By Daniel Hunter
The HSBC Emerging Markets Index (EMI), a monthly indicator derived from the PMI surveys, signalled the fastest rise in output in seven months in October. At 51.7, the EMI remained well below its long-run trend level of 54.0. But the latest figure represented an improvement on the trend shown over Q3 (50.3), the lowest of any quarter since Q1 2009 during the global financial crisis.
Both manufacturing production and services activity registered stronger rates of expansion in October, reaching six- and seven-month highs respectively.
China registered a stronger increase in output in October. Notably, new export orders at manufacturers rose at the fastest rate in nearly a year.
Of the other largest emerging economies, Russia and Brazil posted sharper increases in activity, but India registered a fourth successive decline in output. Meanwhile, new PMI data for South Africa signalled a recovery in private sector growth, following a contraction in September.
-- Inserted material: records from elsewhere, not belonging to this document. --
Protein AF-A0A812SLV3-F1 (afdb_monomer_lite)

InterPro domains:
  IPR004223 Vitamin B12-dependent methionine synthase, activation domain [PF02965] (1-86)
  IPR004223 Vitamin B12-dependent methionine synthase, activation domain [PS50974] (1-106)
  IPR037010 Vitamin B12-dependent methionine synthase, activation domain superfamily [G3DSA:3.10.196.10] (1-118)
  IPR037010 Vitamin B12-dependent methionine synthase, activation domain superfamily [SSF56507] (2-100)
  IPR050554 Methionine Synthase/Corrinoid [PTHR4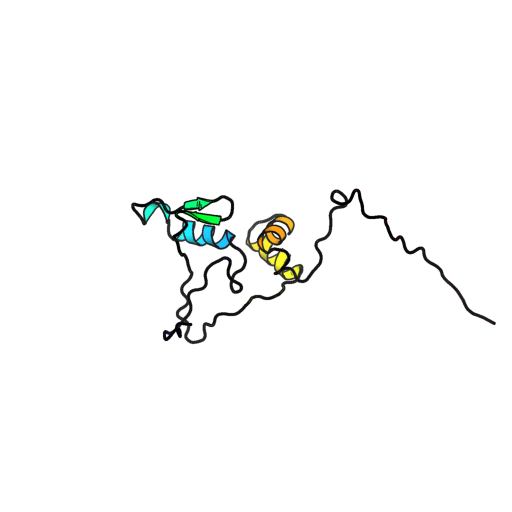5833] (1-103)

Foldseek 3Di:
DDPPPAAWDWDAACDQQHNFLCVVVVVCVVVVQCPPDPDGWDADPLRQTPPNPDDHTDTDRDRPHDDDGPFADEPVVQVVVCVVVVHDDNVVVCVRSDPRRHPDDDPDDPPPDPDDDDPPPDDDDDDDDD

Structure (mmCIF, N/CA/C/O backbone):
data_AF-A0A812SLV3-F1
#
_entry.id   AF-A0A812SLV3-F1
#
loop_
_atom_site.group_PDB
_atom_site.id
_atom_site.type_symbol
_atom_site.label_atom_id
_atom_site.label_alt_id
_atom_site.label_comp_id
_atom_site.label_asym_id
_atom_site.label_entity_id
_atom_site.label_seq_id
_atom_site.pdbx_PDB_ins_code
_atom_site.Cartn_x
_atom_site.Cartn_y
_atom_site.Cartn_z
_atom_site.occupancy
_atom_site.B_iso_or_equiv
_atom_site.auth_seq_id
_atom_site.auth_comp_id
_atom_site.auth_asym_id
_atom_site.auth_atom_id
_atom_site.pdbx_PDB_model_num
ATOM 1 N N . MET A 1 1 ? -1.854 -19.753 17.150 1.00 46.09 1 MET A N 1
ATOM 2 C CA . MET A 1 1 ? -2.304 -18.853 16.064 1.00 46.09 1 MET A CA 1
ATOM 3 C C . MET A 1 1 ? -3.826 -18.773 16.114 1.00 46.09 1 MET A C 1
ATOM 5 O O . MET A 1 1 ? -4.471 -19.814 16.058 1.00 46.09 1 MET A O 1
ATOM 9 N N . LEU A 1 2 ? -4.404 -17.586 16.323 1.00 58.12 2 LEU A N 1
ATOM 10 C CA . LEU A 1 2 ? -5.862 -17.408 16.372 1.00 58.12 2 LEU A CA 1
ATOM 11 C C . LEU A 1 2 ? -6.453 -17.700 14.984 1.00 58.12 2 LEU A C 1
ATOM 13 O O . LEU A 1 2 ? -6.059 -17.069 14.005 1.00 58.12 2 LEU A O 1
ATOM 17 N N . LYS A 1 3 ? -7.381 -18.660 14.881 1.00 68.00 3 LYS A N 1
ATOM 18 C CA . LYS A 1 3 ? -8.131 -18.887 13.638 1.00 68.00 3 LYS A CA 1
ATOM 19 C C . LYS A 1 3 ? -9.093 -17.719 13.440 1.00 68.00 3 LYS A C 1
ATOM 21 O O . LYS A 1 3 ? -9.999 -17.524 14.246 1.00 68.00 3 LYS A O 1
ATOM 26 N N . VAL A 1 4 ? -8.892 -16.957 12.372 1.00 66.25 4 VAL A N 1
ATOM 27 C CA . VAL A 1 4 ? -9.825 -15.926 11.913 1.00 66.25 4 VAL A CA 1
ATOM 28 C C . VAL A 1 4 ? -11.129 -16.617 11.497 1.00 66.25 4 VAL A C 1
ATOM 30 O O . VAL A 1 4 ? -11.176 -17.291 10.475 1.00 66.25 4 VAL A O 1
ATOM 33 N N . LYS A 1 5 ? -12.166 -16.521 12.340 1.00 79.25 5 LYS A N 1
ATOM 34 C CA . LYS A 1 5 ? -13.508 -17.092 12.115 1.00 79.25 5 LYS A CA 1
ATOM 35 C C . LYS A 1 5 ? -14.510 -15.997 11.728 1.00 79.25 5 LYS A C 1
ATOM 37 O O . LYS A 1 5 ? -15.531 -15.835 12.387 1.00 79.25 5 LYS A O 1
ATOM 42 N N . TYR A 1 6 ? -14.194 -15.200 10.716 1.00 87.19 6 TYR A N 1
ATOM 43 C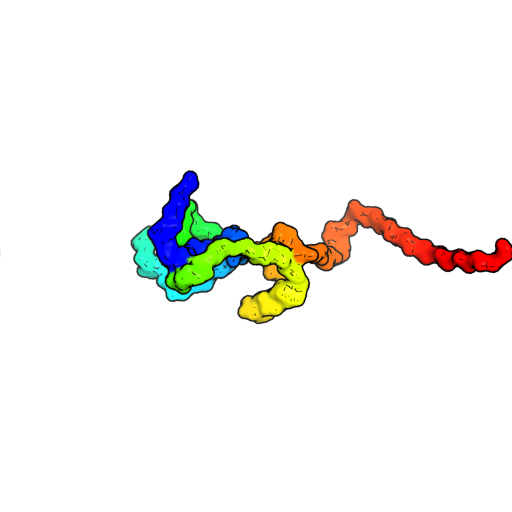 CA . TYR A 1 6 ? -15.122 -14.203 10.180 1.00 87.19 6 TYR A CA 1
ATOM 44 C C . TYR A 1 6 ? -14.968 -14.097 8.661 1.00 87.19 6 TYR A C 1
ATOM 46 O O . TYR A 1 6 ? -13.942 -14.493 8.110 1.00 87.19 6 TYR A O 1
ATOM 54 N N . GLN A 1 7 ? -16.008 -13.599 7.993 1.00 91.69 7 GLN A N 1
ATOM 55 C CA . GLN A 1 7 ? -16.000 -13.356 6.553 1.00 91.69 7 GLN A CA 1
ATOM 56 C C . GLN A 1 7 ? -15.191 -12.097 6.222 1.00 91.69 7 GLN A C 1
ATOM 58 O O . GLN A 1 7 ? -15.356 -11.067 6.874 1.00 91.69 7 GLN A O 1
ATOM 63 N N . GLY A 1 8 ? -14.374 -12.171 5.170 1.00 92.69 8 GLY A N 1
ATOM 64 C CA . GLY A 1 8 ? -13.577 -11.048 4.686 1.00 92.69 8 GLY A CA 1
ATOM 65 C C . GLY A 1 8 ? -12.165 -10.988 5.269 1.00 92.69 8 GLY A C 1
ATOM 66 O O . GLY A 1 8 ? -11.732 -11.866 6.017 1.00 92.69 8 GLY A O 1
ATOM 67 N N . ILE A 1 9 ? -11.428 -9.942 4.897 1.00 94.38 9 ILE A N 1
ATOM 68 C CA . ILE A 1 9 ? -10.037 -9.714 5.315 1.00 94.38 9 ILE A CA 1
ATOM 69 C C . ILE A 1 9 ? -9.802 -8.248 5.665 1.00 94.38 9 ILE A C 1
ATOM 71 O O . ILE A 1 9 ? -10.525 -7.359 5.212 1.00 94.38 9 ILE A O 1
ATOM 75 N N . ARG A 1 10 ? -8.743 -8.006 6.439 1.00 95.44 10 ARG A N 1
ATOM 76 C CA . ARG A 1 10 ? -8.260 -6.664 6.761 1.00 95.44 10 ARG A CA 1
ATOM 77 C C . ARG A 1 10 ? -6.759 -6.489 6.478 1.00 95.44 10 ARG A C 1
ATOM 79 O O . ARG A 1 10 ? -5.960 -6.598 7.409 1.00 95.44 10 ARG A O 1
ATOM 86 N N . PRO A 1 11 ? -6.325 -6.380 5.209 1.00 93.69 11 PRO A N 1
ATOM 87 C CA . PRO A 1 11 ? -4.923 -6.173 4.868 1.00 93.69 11 PRO A CA 1
ATOM 88 C C . PRO A 1 11 ? -4.464 -4.767 5.256 1.00 93.69 11 PRO A C 1
ATOM 90 O O . PRO A 1 11 ? -5.211 -3.796 5.156 1.00 93.69 11 PRO A O 1
ATOM 93 N N . ALA A 1 12 ? -3.213 -4.683 5.694 1.00 94.69 12 ALA A N 1
ATOM 94 C CA . ALA A 1 12 ? -2.562 -3.442 6.078 1.00 94.69 12 ALA A CA 1
ATOM 95 C C . ALA A 1 12 ? -1.397 -3.142 5.117 1.00 94.69 12 ALA A C 1
ATOM 97 O O . ALA A 1 12 ? -0.654 -4.073 4.779 1.00 94.69 12 ALA A O 1
ATOM 98 N N . PRO A 1 13 ? -1.181 -1.876 4.714 1.00 93.75 13 PRO A N 1
ATOM 99 C CA . PRO A 1 13 ? -0.026 -1.515 3.901 1.00 93.75 13 PRO A CA 1
ATOM 100 C C . PRO A 1 13 ? 1.308 -1.805 4.603 1.00 93.75 13 PRO A C 1
ATOM 102 O O . PRO A 1 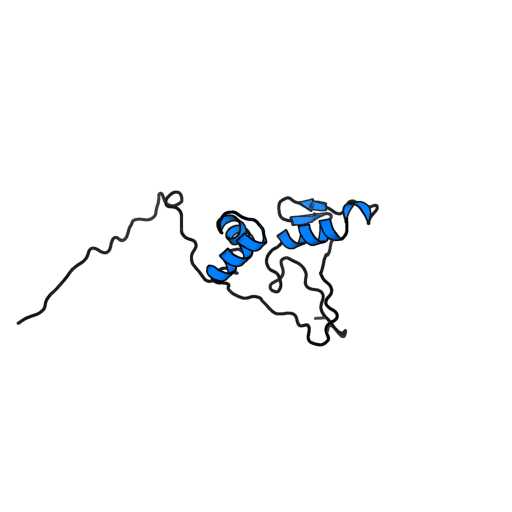13 ? 1.529 -1.423 5.760 1.00 93.75 13 PRO A O 1
ATOM 105 N N . GLY A 1 14 ? 2.224 -2.440 3.880 1.00 90.69 14 GLY A N 1
ATOM 106 C CA . GLY A 1 14 ? 3.490 -2.981 4.369 1.00 90.69 14 GLY A CA 1
ATOM 107 C C . GLY A 1 14 ? 3.545 -4.497 4.508 1.00 90.69 14 GLY A C 1
ATOM 108 O O . GLY A 1 14 ? 4.621 -5.057 4.692 1.00 90.69 14 GLY A O 1
ATOM 109 N N . TYR A 1 15 ? 2.399 -5.175 4.460 1.00 92.19 15 TYR A N 1
ATOM 110 C CA . TYR A 1 15 ? 2.350 -6.637 4.505 1.00 92.19 15 TYR A CA 1
ATOM 111 C C . TYR A 1 15 ? 2.536 -7.233 3.104 1.00 92.19 15 TYR A C 1
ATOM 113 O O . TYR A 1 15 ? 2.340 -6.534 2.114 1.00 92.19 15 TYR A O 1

New business growth across global emerging markets also rose at the strongest rate in seven months in October. This led to the first overall rise in employment in four months, and a stable trend in backlogs of work.
The rate of input price inflation eased in October, but was the second-fastest in eight months. Output prices rose for the third month running, but at a slower rate than in September.
Simon Williams, HSBC Chief Economist, said: “After a soft summer, there are some grounds for cheer in the October EMI which shows growth in emerging market activity at its highest level since March 2013. The aggregate measures of emerging market output, new business and employment all printed above 50 and showed significant m-o-m gains for the third month in succession, suggesting that the bounce-back in activity and confidence is gaining speed. The survey also suggests that the pick up is broad based, with fifteen of the eighteen emerging markets covered by the PMI series showing an increase in m-o-m output.
"The continued gains in China data are particularly encouraging, substantiating our view that fresh stimulus has helped growth find a floor. There are also strong October numbers in Brazil and Russia, with the latter recording its highest output growth number in a year. Though softening m-o-m, the strongest growth numbers continue to be recorded in high spending oil-rich economies of the Gulf.
"With tapering fears in abeyance for now and Europe out of recession, capital flows and external demand should support emerging market sentiment and performance through the year end.
"Fragilities, however, remain. At under 52 points, the aggregate EMI headline score is up on its 2013 lows, but remains well below the 2010-12 average. Employment in both the manufacturing and service sectors remain subdued despite the gains in output, and price pressures persist. The pick-up in export orders, though of note, is patchy and looks lukewarm for this stage in the economic cycle.
"Our worries over emerging markets reliant on external funding for large fiscal and current account deficits persist despite reduced tapering fears. Indeed, of the “fragile-five” emerging market economies, Brazil and Indonesia recorded a modest pick- up in manufacturing activity from a low base, while Turkey and South Africa, decelerated and India contracted for a sixth consecutive month.”